Monday, August 26, 2019

Versioning Data Science

Data science, being a relatively new field, has no go-to version control standard. In this post I discuss data science cycles, its unique versioning strategy, and some possible solutions.

Data Science Cycles

Data science is different from traditional software development, especially so for stages such as exploratory data analysis, feature engineering, machine learning model training & validation. While both data science and software development involve writing code, data science tends to be more iterative and cyclical, where one cycle often starts with some initial understanding of the data (and hence questions), and then moves to collecting, exploring, cleaning, and transforming the data, and finally to building, validating, and deploying machine learning models, which in turn leads to better data understanding and the start of the next cycle.
data-science-cycle
Image credit: DataScience.LA
Data science is also more interactive, and we can see this from the tools data scientists use: typically not just an IDE, but notebooks (e.g., JupyterZeppelin, or Beaker), which in its nature is more interactive and enables shorter code-result cycles.
This asks for a different version control paradigm, because simply copying software development VCS (version control system) to data science won’t work (anyone who tried to naively git an .ipynb file knows how painful and inflexible it could be). Data science needs its own versioning system so data scientist & engineers can better collaborate, test, share, and reuse.
Currently, although we are seeing some progress, data science version control is still relatively immature and has a lot of room for improvement. In the rest of this blog post I’ll discuss data science unique versioning strategy.

Versioning Strategy

Reproducibility

The guiding principle of doing data science is that people need to be able to easily see and replicate each other’s work. Cookiecutter Data Science has a great comment on this:
A well-defined, standard project structure means that a newcomer can begin to understand an analysis without digging in to extensive documentation. It also means that they don’t necessarily have to read 100% of the code before knowing where to look for very specific things.
Reproducibility entails that for every result, keep track of how it was produced, and for analysis that includes randomness, note the underlying random seeds. All custom scripts need to be version controlled.
One crucial thing to realize (yet sometimes overlooked) is that in order to ensure data science reproducibility, it’s not just code that we need to version control (for code versioning tools like GitHubBitbucket, and GibLab should suffice). There are two additional dimensions that need version control as well: data and models.

Data versioning

Compared with code, data is usually harder to version control simply due to one fact: size. One should feel lucky if the data is around a couple of GB, since in this big data age it’s not uncommon to have data at TB or PB in size.
One good practice is to treat data (objects, not that sits in a SQL database) as immutable, meaning don’t ever naively edit or overwrite your raw data, and keep only one version of the raw data.
Sometimes we might want to dump intermediate data to disk, if the data results from some heavy-processing and time-consuming scripts. Be sure to mark well the generating scripts and its version. Also, try not to change data path once it sits in the system otherwise all scripts/notebooks pointing to the data will break.
There are both open-source and commercial solutions for data version control. E.g, cloud vendors like as Amazon and Google provide versioning options in their S3 and cloud storage services so that data scientists can easily recover from unintended actions and app failures. Also, Git Large File Storage is an open source Git extension for versioning large files, and can be set up on a local server.
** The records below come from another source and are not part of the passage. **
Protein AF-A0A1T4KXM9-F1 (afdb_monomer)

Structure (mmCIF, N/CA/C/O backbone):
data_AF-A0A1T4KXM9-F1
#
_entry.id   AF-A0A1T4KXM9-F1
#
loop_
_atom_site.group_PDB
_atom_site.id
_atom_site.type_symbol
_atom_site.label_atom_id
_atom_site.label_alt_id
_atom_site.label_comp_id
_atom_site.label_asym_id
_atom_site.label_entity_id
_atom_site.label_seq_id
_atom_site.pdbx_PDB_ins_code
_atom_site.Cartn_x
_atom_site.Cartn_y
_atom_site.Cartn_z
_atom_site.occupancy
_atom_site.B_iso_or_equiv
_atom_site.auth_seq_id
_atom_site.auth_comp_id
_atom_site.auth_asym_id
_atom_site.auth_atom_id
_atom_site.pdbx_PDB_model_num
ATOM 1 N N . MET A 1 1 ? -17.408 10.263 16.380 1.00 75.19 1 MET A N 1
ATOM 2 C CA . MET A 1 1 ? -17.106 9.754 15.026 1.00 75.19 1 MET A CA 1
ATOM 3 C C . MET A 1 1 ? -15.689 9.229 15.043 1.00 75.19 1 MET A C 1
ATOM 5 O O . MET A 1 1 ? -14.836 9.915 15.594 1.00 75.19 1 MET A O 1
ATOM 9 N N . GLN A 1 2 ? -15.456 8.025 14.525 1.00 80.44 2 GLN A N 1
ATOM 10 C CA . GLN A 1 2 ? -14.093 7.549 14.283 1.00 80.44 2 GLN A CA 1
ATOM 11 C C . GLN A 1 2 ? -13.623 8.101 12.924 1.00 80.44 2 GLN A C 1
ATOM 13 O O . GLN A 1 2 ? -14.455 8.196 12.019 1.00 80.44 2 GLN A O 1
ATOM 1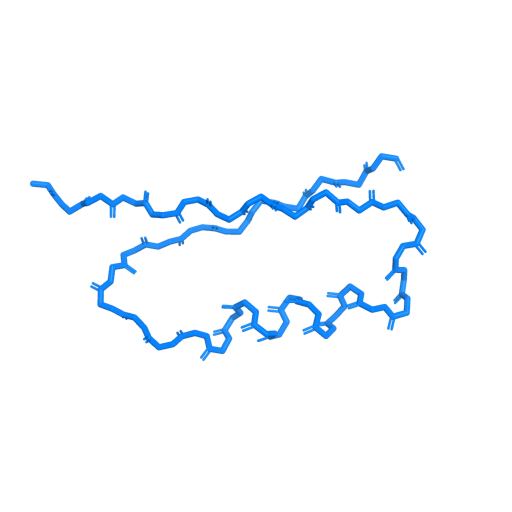8 N N . PRO A 1 3 ? -12.363 8.546 12.782 1.00 87.62 3 PRO A N 1
ATOM 19 C CA . PRO A 1 3 ? -11.852 9.023 11.501 1.00 87.62 3 PRO A CA 1
ATOM 20 C C . PRO A 1 3 ? -11.678 7.853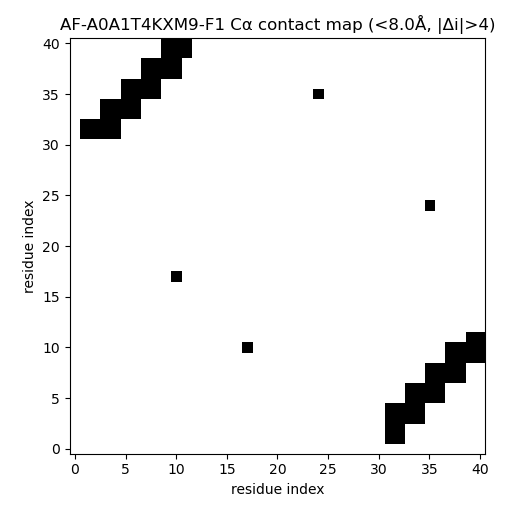 10.524 1.00 87.62 3 PRO A C 1
ATOM 22 O O . PRO A 1 3 ? -11.253 6.776 10.935 1.00 87.62 3 PRO A O 1
ATOM 25 N N . ILE A 1 4 ? -11.975 8.086 9.243 1.00 94.50 4 ILE A N 1
ATOM 26 C CA . ILE A 1 4 ? -11.656 7.149 8.159 1.00 94.50 4 ILE A CA 1
ATOM 27 C C . ILE A 1 4 ? -10.252 7.475 7.649 1.00 94.50 4 ILE A C 1
ATOM 29 O O . ILE A 1 4 ? -9.927 8.645 7.430 1.00 94.50 4 ILE A O 1
ATOM 33 N N . VAL A 1 5 ? -9.422 6.450 7.467 1.00 95.25 5 VAL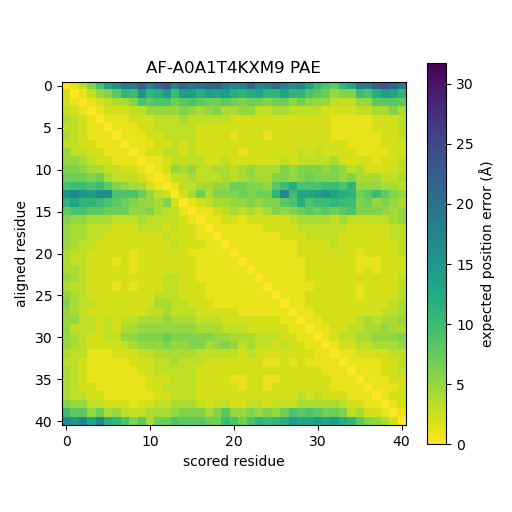 A N 1
ATOM 34 C CA . VAL A 1 5 ? -8.091 6.590 6.864 1.00 95.25 5 VAL A CA 1
ATOM 35 C C . VAL A 1 5 ? -8.174 6.300 5.367 1.00 95.25 5 VAL A C 1
ATOM 37 O O . VAL A 1 5 ? -8.450 5.173 4.970 1.00 95.25 5 VAL A O 1
ATOM 40 N N . SER A 1 6 ? -7.892 7.297 4.532 1.00 96.69 6 SER A N 1
ATOM 41 C CA . SER A 1 6 ? -7.817 7.115 3.078 1.00 96.69 6 SER A CA 1
ATOM 42 C C . SER A 1 6 ? -6.376 6.840 2.649 1.00 96.69 6 SER A C 1
ATOM 44 O O . SER A 1 6 ? -5.481 7.654 2.886 1.00 96.69 6 SER A O 1
ATOM 46 N N . ILE A 1 7 ? -6.144 5.699 2.003 1.00 95.69 7 ILE A N 1
ATOM 47 C CA . ILE A 1 7 ? -4.858 5.326 1.406 1.00 95.69 7 ILE A CA 1
ATOM 48 C C . ILE A 1 7 ? -4.922 5.655 -0.085 1.00 95.69 7 ILE A C 1
ATOM 50 O O . ILE A 1 7 ? -5.692 5.041 -0.819 1.00 95.69 7 ILE A O 1
ATOM 54 N N . LEU A 1 8 ? -4.109 6.609 -0.541 1.00 95.44 8 LEU A N 1
ATOM 55 C CA . LEU A 1 8 ? -3.981 6.935 -1.962 1.00 95.44 8 LEU A CA 1
ATOM 56 C C . LEU A 1 8 ? -2.817 6.147 -2.575 1.00 95.44 8 LEU A C 1
ATOM 58 O O . LEU A 1 8 ? -1.680 6.259 -2.114 1.00 95.44 8 LEU A O 1
ATOM 62 N N . MET A 1 9 ? -3.099 5.382 -3.626 1.00 94.88 9 MET A N 1
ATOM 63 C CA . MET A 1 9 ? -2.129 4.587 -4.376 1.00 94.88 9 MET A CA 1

One thing to keep in mind though is that changing a raw file and saving an updated version can easily use up your disk in version control systems (say you have a 5GB file and even changing 1 byte will eat you another 5GB).

Models versioning

Models should be treated as immutable as well. Models can have exponentially many versions as a result of feature engineering, parameter tuning, new data coming in etc., and therefore entails more specifics in version control. Typically, it’s a good idea to follow these rules:
  • Specify a name, version, and the training scripts of the model. Having a uniform naming convention helps: e.g., (datetime)-(model name)-(model version)- (training script id)
  • Make sure file names are unique (to avoid accidental overwriting)
  • Have a global json file to store model names and score mapping (e.g., key being the model name and value being a 3-element tuple, storing training/validation/test set scores)
  • Have a script to serve & rotate models according to a policy (e.g., test set score), and clean up legacy models (those at the bottom x% according to the policy or haven’t been served for x months/years)

Notebook versioning

Notebooks are an integral part of data science job, and we need it to share results (especially plots and findings in exploratory phases).
jupyter
Image credit: Jupyter
Its JSON format, however, is a pain for version control. In practice, there are several ways to deal with this:
Removing notebook output. This can either be done manually by clearing all output cells, or programmatically with library such as nbstripout.
Refactor the good parts. Here the DIY (don’t repeat yourself) principle from software engineering also applies to data science, and data scientist shouldn’t write code to do the same task in multiple notebooks. Say we have some code to read in a .csv file and encode all the non numeric columns. In a notebook we would see something like this:
import pandas as pd

df = pd.read_csv('path/to/data')

### code block ### 
for c in df:
  if df[c].dtype == 'object':
    df[c] = df[c].factorize()[0]
##################
Standard transformation like this would certainly be reused, so instead of copying/pasting the code block into another notebook, we might want to create a utils.py file, refactor the script into a function, and import the function in notebooks next time we use it:
# uitls.py
def encode_object_col(df):
  # put code block here
# johndoe-eda-2017-02-30.ipynb
import pandas as pd
from utils import encode_object_col

df = pd.read_csv('path/to/data')
df =  encode_object_col(df)
Better still, as we add more processing steps, such as removing columns with % missing values, seeding and splitting the data etc., we can have another pipeline-like function to call all those refactored functions, paramterizing each step as binary or threshold and chaining them together:
# utils.py
def make_data_for_ml(*params):
  ... # read in data and process step by step
# johndoe-eda-2017-02-30.ipynb
from utils import make_data_for_ml
X_train, X_test, y_train, y_test = make_data_for_ml(*params)
This seems obvious but sometimes people (including me) are just to lazy to do it ( refactoring requires time and efforts too…). In the long run it will only do you harm, making data science projects messy and harder to manage. So refactor whenever you can, and bearing in mind that the principle is to make code in notebook files as high level as possible, while leveraging VCS to version the comparatively lower-level code in scripts.
The last thing I want to add is naming convention is crucial for notebooks files, since they are usually exploratory scripts we might revisit multiple time(thus requires searching). Common naming pattern is (date-author-topic.ipynb), so we can search by:
  • date (ls 2017-01-*.ipynb)
  • author (ls 2017*-johndoe-*.ipynb)
  • topic (ls *-*-feature_creation.ipynb)
All the fields of course need to follow a common standard (2017-01-30 or 01-30-2017, JohnDoe, JDoe, or jd).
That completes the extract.